— TASK BRIEF —
Return the data below exactly, but only from the line containing "ATOM 70 N N" through the line containing "ATOM 111 C CA", with both of those lines included.

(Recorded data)
:::
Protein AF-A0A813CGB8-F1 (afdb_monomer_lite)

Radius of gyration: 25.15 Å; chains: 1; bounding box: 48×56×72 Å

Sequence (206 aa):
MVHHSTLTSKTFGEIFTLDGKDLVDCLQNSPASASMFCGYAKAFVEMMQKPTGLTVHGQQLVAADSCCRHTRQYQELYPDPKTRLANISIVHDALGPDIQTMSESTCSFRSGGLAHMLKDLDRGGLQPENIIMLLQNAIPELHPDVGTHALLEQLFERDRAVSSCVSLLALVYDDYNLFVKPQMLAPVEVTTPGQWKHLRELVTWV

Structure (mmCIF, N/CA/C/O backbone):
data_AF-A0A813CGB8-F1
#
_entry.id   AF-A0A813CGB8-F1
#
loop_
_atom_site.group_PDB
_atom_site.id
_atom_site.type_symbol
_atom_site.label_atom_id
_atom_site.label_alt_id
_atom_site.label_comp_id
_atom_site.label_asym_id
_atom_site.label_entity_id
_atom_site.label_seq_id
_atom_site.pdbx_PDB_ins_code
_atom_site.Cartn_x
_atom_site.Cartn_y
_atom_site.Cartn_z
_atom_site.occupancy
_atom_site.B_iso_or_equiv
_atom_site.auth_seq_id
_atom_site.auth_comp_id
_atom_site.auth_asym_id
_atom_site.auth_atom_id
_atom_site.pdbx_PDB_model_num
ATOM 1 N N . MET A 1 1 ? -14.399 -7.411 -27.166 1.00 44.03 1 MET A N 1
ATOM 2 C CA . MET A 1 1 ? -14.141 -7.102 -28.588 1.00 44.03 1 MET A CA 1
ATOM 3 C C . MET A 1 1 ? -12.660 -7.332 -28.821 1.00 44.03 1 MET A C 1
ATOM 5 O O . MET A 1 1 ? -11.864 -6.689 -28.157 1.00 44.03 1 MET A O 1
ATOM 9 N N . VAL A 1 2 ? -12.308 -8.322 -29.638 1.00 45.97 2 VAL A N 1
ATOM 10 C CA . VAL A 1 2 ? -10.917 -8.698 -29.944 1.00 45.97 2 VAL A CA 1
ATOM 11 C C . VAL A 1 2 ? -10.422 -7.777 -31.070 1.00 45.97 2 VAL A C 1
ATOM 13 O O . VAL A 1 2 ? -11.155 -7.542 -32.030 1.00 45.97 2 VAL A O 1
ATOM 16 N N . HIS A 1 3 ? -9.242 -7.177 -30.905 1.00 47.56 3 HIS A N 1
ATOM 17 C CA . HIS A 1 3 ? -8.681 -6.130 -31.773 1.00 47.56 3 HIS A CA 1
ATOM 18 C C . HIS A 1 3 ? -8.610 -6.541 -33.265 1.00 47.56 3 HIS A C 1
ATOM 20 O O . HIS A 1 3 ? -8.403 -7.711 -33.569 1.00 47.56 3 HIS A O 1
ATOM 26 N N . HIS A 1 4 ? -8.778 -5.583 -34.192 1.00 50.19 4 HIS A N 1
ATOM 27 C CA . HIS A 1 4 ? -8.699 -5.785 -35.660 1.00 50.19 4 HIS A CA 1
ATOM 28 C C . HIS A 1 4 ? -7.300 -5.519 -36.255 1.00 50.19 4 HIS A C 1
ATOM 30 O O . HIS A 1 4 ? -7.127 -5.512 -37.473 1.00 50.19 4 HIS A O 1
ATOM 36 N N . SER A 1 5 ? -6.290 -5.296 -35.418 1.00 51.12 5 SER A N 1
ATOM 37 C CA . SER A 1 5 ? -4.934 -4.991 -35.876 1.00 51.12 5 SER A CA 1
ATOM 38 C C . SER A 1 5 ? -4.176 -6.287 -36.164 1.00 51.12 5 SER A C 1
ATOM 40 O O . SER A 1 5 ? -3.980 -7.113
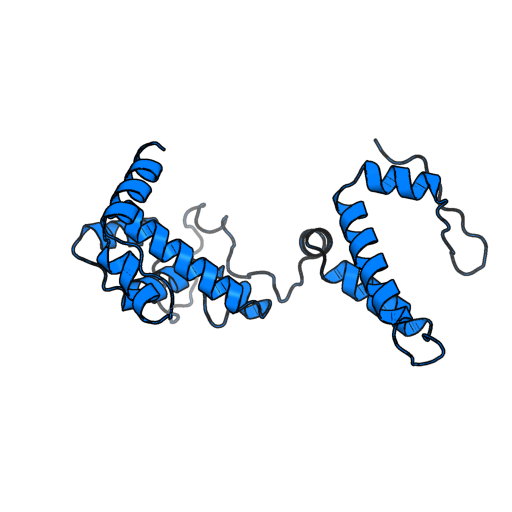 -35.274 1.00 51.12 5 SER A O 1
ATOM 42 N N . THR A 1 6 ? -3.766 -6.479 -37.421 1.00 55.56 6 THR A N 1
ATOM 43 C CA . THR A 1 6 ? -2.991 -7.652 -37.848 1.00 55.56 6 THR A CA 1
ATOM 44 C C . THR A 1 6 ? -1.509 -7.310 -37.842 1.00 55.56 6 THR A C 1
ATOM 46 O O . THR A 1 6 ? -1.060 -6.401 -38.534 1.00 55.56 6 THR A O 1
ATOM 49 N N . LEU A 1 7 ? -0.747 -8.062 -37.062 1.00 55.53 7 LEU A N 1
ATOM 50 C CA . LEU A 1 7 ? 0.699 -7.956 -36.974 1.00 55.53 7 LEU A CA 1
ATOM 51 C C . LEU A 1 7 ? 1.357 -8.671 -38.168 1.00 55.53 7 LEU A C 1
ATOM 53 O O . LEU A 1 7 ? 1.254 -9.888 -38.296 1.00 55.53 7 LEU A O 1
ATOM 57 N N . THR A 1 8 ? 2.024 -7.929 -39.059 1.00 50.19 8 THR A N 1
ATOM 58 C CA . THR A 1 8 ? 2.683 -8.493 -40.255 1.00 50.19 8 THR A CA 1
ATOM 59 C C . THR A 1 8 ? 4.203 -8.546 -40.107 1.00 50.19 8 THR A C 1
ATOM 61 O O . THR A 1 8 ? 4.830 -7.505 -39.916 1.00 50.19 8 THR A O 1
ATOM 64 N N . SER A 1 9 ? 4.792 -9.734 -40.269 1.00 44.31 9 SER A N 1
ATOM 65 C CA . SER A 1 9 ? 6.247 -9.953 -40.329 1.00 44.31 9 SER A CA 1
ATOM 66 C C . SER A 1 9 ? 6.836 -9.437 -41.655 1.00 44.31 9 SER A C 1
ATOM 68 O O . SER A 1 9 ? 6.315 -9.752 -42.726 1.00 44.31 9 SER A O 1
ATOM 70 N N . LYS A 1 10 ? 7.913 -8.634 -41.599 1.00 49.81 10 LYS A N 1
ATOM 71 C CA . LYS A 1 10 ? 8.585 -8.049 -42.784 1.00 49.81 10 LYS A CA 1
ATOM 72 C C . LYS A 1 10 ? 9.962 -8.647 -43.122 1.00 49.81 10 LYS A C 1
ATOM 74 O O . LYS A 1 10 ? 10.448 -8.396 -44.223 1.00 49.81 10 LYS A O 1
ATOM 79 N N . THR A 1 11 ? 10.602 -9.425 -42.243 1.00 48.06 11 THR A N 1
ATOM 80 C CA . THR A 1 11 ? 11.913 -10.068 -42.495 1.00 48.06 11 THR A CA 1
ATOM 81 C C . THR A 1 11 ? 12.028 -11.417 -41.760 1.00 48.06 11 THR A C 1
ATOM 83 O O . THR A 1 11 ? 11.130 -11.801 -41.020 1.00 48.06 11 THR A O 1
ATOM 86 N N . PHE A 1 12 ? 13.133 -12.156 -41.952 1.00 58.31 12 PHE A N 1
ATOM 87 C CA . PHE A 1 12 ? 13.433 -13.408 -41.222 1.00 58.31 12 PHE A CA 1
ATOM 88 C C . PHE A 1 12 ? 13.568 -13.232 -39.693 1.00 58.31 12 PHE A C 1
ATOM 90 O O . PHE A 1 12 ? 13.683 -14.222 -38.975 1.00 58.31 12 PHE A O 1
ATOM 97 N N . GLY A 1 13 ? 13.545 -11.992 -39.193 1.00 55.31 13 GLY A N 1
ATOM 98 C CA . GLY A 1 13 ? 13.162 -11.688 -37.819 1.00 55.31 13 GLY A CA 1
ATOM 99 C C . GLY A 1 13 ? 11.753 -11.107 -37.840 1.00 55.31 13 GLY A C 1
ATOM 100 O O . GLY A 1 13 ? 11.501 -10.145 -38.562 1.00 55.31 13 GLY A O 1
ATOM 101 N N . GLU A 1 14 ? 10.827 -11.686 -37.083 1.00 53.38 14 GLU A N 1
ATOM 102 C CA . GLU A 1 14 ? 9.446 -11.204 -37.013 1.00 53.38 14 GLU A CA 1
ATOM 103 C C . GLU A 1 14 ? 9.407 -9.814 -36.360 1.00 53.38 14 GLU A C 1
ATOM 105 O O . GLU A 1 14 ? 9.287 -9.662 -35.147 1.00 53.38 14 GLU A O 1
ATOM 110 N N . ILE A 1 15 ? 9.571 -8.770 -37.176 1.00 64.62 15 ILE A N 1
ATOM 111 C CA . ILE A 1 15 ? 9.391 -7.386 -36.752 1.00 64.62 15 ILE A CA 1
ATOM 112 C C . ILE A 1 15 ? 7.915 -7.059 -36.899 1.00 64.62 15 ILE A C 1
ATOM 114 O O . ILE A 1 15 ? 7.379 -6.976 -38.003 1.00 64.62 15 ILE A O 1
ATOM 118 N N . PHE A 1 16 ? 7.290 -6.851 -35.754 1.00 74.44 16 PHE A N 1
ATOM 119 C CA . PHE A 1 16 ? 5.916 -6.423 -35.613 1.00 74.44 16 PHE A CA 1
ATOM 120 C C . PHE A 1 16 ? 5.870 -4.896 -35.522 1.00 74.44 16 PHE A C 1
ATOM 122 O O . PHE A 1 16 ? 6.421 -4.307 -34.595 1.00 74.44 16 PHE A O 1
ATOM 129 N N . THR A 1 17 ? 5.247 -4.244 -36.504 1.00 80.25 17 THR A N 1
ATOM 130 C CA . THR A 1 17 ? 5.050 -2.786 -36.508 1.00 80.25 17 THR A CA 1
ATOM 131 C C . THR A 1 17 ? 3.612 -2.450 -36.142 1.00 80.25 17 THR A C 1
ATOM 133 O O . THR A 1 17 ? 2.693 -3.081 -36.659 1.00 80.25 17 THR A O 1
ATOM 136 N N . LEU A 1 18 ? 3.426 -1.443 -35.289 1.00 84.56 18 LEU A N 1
:::
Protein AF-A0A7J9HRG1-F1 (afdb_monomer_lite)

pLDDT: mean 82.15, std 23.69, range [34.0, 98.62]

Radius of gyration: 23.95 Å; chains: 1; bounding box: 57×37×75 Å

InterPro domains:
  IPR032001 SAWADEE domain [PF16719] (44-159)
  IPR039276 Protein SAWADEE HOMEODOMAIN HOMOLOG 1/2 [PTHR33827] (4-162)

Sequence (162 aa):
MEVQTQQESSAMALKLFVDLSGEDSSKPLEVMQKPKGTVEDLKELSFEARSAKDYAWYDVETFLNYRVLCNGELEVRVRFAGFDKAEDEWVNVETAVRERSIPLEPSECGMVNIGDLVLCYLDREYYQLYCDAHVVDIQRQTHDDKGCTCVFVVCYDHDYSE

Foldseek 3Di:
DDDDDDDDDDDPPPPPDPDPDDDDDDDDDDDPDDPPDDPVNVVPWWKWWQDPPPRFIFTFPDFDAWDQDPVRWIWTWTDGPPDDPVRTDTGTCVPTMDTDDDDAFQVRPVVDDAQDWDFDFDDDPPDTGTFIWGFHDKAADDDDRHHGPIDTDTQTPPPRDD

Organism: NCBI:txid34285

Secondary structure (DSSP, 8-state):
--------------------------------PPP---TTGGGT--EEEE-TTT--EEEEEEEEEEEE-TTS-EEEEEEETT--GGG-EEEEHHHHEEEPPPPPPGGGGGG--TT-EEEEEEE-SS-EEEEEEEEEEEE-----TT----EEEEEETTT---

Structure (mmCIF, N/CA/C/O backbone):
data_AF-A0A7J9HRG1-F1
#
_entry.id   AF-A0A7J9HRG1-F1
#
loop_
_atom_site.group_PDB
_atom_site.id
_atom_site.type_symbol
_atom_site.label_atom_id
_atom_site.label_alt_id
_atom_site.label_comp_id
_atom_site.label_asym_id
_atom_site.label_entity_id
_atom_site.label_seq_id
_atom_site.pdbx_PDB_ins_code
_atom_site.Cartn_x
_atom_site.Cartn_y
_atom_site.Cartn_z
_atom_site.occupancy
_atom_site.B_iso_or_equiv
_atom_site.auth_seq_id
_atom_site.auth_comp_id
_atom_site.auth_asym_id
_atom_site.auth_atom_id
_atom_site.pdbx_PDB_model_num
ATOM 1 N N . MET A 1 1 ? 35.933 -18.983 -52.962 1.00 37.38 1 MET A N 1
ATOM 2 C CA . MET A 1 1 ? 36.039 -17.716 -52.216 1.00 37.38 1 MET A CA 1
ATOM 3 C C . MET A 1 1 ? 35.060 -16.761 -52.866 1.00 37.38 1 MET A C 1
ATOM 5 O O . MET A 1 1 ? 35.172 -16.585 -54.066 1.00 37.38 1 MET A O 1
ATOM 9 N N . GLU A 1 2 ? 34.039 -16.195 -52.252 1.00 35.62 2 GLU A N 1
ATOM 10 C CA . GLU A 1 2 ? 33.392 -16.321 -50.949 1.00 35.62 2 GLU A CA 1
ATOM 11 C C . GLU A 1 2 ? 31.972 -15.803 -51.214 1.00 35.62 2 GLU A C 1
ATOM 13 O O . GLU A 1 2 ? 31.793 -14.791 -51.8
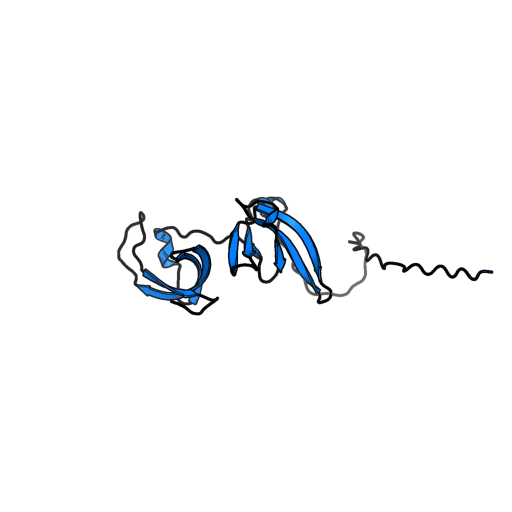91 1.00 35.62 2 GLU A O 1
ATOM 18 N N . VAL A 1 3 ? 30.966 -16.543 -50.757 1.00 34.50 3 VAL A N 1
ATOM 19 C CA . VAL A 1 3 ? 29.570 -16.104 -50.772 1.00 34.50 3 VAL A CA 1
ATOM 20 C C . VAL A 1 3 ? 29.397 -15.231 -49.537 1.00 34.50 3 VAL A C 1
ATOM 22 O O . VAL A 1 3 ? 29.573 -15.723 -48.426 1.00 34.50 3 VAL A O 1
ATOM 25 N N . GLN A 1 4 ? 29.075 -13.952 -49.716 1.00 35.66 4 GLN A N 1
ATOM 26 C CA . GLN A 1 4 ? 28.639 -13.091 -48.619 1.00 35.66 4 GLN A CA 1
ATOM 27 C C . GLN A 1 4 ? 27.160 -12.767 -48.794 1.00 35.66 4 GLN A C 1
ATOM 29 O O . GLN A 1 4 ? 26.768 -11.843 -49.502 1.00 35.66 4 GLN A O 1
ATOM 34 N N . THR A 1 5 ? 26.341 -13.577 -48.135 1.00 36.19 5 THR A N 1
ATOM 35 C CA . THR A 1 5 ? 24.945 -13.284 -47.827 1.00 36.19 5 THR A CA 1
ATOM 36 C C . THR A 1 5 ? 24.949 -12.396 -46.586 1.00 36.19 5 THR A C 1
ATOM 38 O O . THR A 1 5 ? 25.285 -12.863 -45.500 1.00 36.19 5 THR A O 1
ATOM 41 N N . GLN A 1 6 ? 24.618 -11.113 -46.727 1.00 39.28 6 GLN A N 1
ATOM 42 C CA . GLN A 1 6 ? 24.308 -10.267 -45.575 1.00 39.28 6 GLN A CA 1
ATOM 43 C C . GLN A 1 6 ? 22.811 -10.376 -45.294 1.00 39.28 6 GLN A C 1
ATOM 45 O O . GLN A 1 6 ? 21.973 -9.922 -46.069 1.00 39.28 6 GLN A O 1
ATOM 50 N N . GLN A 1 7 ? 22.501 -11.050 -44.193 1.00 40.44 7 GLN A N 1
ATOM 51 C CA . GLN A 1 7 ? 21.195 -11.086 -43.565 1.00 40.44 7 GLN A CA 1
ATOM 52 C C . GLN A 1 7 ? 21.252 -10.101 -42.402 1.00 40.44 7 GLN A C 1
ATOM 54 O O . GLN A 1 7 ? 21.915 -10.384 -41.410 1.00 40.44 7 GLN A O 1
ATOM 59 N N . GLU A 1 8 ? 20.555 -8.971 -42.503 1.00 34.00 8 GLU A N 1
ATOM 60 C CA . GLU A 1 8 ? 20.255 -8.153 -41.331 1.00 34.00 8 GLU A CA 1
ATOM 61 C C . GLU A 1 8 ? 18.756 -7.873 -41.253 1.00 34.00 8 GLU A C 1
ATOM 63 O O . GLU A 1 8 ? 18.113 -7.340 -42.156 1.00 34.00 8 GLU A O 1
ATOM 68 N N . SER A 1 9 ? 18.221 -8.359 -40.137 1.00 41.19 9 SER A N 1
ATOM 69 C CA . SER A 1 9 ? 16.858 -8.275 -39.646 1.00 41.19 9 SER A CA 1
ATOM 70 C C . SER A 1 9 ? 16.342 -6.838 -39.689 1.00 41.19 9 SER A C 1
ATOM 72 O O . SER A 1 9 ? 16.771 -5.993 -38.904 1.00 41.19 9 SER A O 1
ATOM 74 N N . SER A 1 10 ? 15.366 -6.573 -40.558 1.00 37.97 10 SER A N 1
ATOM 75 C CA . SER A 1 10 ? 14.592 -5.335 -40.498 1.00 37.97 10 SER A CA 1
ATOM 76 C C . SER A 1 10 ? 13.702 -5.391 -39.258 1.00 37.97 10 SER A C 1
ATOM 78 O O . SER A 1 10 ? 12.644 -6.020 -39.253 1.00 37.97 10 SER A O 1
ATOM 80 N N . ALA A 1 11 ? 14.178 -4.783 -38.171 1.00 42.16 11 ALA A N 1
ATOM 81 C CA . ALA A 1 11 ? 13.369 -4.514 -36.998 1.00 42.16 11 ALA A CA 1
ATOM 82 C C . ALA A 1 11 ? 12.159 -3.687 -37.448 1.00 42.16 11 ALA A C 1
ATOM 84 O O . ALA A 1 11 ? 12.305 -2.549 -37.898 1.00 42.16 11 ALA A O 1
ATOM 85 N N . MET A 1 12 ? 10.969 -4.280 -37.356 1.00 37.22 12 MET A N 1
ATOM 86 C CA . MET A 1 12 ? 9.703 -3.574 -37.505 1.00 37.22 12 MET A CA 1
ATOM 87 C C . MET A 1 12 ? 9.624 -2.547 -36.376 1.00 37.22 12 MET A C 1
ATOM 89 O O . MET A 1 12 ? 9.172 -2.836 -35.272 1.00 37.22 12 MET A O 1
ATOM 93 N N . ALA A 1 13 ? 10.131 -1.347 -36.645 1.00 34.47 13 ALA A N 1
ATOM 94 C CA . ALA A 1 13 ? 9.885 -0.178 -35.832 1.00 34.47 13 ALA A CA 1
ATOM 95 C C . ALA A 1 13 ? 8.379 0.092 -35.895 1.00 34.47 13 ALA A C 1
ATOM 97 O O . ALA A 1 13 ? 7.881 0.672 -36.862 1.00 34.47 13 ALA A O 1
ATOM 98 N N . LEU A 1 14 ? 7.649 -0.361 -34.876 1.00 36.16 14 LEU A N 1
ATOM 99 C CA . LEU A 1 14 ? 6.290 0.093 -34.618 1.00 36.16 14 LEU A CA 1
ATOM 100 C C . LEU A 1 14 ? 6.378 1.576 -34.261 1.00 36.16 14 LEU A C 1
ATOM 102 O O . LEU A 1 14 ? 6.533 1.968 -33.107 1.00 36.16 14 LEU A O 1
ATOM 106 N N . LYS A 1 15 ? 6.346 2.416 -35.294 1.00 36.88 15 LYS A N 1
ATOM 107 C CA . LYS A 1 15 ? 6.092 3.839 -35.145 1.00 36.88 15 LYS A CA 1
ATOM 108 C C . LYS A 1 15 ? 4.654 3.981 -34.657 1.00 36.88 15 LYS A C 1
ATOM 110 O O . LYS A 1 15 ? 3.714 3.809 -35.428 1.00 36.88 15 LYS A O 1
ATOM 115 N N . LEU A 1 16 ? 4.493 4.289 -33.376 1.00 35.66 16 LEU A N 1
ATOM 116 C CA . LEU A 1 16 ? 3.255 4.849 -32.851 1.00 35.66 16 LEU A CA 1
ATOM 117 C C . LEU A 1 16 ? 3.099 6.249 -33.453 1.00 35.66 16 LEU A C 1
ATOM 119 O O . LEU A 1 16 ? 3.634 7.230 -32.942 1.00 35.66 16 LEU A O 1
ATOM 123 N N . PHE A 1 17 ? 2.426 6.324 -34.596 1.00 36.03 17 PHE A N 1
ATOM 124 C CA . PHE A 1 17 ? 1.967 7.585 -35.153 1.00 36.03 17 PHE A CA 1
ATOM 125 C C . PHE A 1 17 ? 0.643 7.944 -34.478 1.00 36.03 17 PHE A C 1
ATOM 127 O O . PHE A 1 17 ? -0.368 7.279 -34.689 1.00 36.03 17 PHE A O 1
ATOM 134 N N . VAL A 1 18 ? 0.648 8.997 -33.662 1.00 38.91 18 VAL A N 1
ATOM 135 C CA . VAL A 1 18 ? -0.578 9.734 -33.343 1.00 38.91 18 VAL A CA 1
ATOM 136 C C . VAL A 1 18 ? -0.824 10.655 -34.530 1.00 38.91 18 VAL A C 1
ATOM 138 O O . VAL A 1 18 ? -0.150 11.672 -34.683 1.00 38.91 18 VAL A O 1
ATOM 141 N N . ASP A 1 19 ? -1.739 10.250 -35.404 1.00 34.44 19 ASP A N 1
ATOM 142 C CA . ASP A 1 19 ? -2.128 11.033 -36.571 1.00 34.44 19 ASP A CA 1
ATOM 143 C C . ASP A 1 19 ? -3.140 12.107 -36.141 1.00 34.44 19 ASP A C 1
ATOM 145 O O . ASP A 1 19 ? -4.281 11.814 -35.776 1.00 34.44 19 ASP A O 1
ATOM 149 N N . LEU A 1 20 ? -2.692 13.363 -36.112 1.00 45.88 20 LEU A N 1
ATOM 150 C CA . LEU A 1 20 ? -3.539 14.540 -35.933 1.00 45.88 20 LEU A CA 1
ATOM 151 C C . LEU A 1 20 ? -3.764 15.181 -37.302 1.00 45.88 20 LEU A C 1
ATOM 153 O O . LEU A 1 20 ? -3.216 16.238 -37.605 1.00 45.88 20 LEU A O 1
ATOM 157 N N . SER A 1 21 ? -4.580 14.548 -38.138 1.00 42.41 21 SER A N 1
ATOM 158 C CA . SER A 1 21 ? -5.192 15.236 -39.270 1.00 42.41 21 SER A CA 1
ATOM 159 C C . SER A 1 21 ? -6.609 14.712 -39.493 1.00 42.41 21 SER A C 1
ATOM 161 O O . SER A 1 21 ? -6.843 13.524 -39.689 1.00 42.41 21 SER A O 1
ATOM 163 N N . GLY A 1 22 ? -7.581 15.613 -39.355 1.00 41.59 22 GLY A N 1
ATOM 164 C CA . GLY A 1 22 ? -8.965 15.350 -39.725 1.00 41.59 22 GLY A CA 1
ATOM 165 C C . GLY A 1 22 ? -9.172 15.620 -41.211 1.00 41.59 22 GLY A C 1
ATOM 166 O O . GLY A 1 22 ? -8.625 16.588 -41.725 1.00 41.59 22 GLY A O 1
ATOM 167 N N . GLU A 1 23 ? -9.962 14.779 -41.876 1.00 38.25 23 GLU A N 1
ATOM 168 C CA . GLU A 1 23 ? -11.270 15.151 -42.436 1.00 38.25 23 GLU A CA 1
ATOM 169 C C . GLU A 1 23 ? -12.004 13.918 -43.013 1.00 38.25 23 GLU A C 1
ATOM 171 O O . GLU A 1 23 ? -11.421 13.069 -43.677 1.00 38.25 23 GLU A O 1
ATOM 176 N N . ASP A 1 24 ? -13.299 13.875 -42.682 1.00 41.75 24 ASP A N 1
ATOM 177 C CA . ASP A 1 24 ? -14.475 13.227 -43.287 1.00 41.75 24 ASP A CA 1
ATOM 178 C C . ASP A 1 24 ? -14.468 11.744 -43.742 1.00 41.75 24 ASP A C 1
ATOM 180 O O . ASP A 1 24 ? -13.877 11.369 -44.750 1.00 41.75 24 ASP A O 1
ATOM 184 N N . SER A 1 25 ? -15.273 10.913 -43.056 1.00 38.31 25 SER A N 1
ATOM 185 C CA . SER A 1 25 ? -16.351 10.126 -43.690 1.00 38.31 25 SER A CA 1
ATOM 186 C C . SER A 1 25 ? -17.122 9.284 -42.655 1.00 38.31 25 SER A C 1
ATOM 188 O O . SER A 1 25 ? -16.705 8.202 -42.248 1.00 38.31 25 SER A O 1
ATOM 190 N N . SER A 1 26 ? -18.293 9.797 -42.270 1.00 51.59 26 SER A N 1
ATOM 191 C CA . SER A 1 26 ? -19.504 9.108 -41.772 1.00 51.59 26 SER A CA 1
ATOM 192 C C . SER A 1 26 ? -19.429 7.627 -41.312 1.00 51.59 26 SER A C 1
:::
— WORKED SOLUTION —
ATOM 70 N N . LYS A 1 10 ? 7.913 -8.634 -41.599 1.00 49.81 10 LYS A N 1
ATOM 71 C CA . LYS A 1 10 ? 8.585 -8.049 -42.784 1.00 49.81 10 LYS A CA 1
ATOM 72 C C . LYS A 1 10 ? 9.962 -8.647 -43.122 1.00 49.81 10 LYS A C 1
ATOM 74 O O . LYS A 1 10 ? 10.448 -8.396 -44.223 1.00 49.81 10 LYS A O 1
ATOM 79 N N . THR A 1 11 ? 10.602 -9.425 -42.243 1.00 48.06 11 THR A N 1
ATOM 80 C CA . THR A 1 11 ? 11.913 -10.068 -42.495 1.00 48.06 11 THR A CA 1
ATOM 81 C C . THR A 1 11 ? 12.028 -11.417 -41.760 1.00 48.06 11 THR A C 1
ATOM 83 O O . THR A 1 11 ? 11.130 -11.801 -41.020 1.00 48.06 11 THR A O 1
ATOM 86 N N . PHE A 1 12 ? 13.133 -12.156 -41.952 1.00 58.31 12 PHE A N 1
ATOM 87 C CA . PHE A 1 12 ? 13.433 -13.408 -41.222 1.00 58.31 12 PHE A CA 1
ATOM 88 C C . PHE A 1 12 ? 13.568 -13.232 -39.693 1.00 58.31 12 PHE A C 1
ATOM 90 O O . PHE A 1 12 ? 13.683 -14.222 -38.975 1.00 58.31 12 PHE A O 1
ATOM 97 N N . GLY A 1 13 ? 13.545 -11.992 -39.193 1.00 55.31 13 GLY A N 1
ATOM 98 C CA . GLY A 1 13 ? 13.162 -11.688 -37.819 1.00 55.31 13 GLY A CA 1
ATOM 99 C C . GLY A 1 13 ? 11.753 -11.107 -37.840 1.00 55.31 13 GLY A C 1
ATOM 100 O O . GLY A 1 13 ? 11.501 -10.145 -38.562 1.00 55.31 13 GLY A O 1
ATOM 101 N N . GLU A 1 14 ? 10.827 -11.686 -37.083 1.00 53.38 14 GLU A N 1
ATOM 102 C CA . GLU A 1 14 ? 9.446 -11.204 -37.013 1.00 53.38 14 GLU A CA 1
ATOM 103 C C . GLU A 1 14 ? 9.407 -9.814 -36.360 1.00 53.38 14 GLU A C 1
ATOM 105 O O . GLU A 1 14 ? 9.287 -9.662 -35.147 1.00 53.38 14 GLU A O 1
ATOM 110 N N . ILE A 1 15 ? 9.571 -8.770 -37.176 1.00 64.62 15 ILE A N 1
ATOM 111 C CA . ILE A 1 15 ? 9.391 -7.386 -36.752 1.00 64.62 15 ILE A CA 1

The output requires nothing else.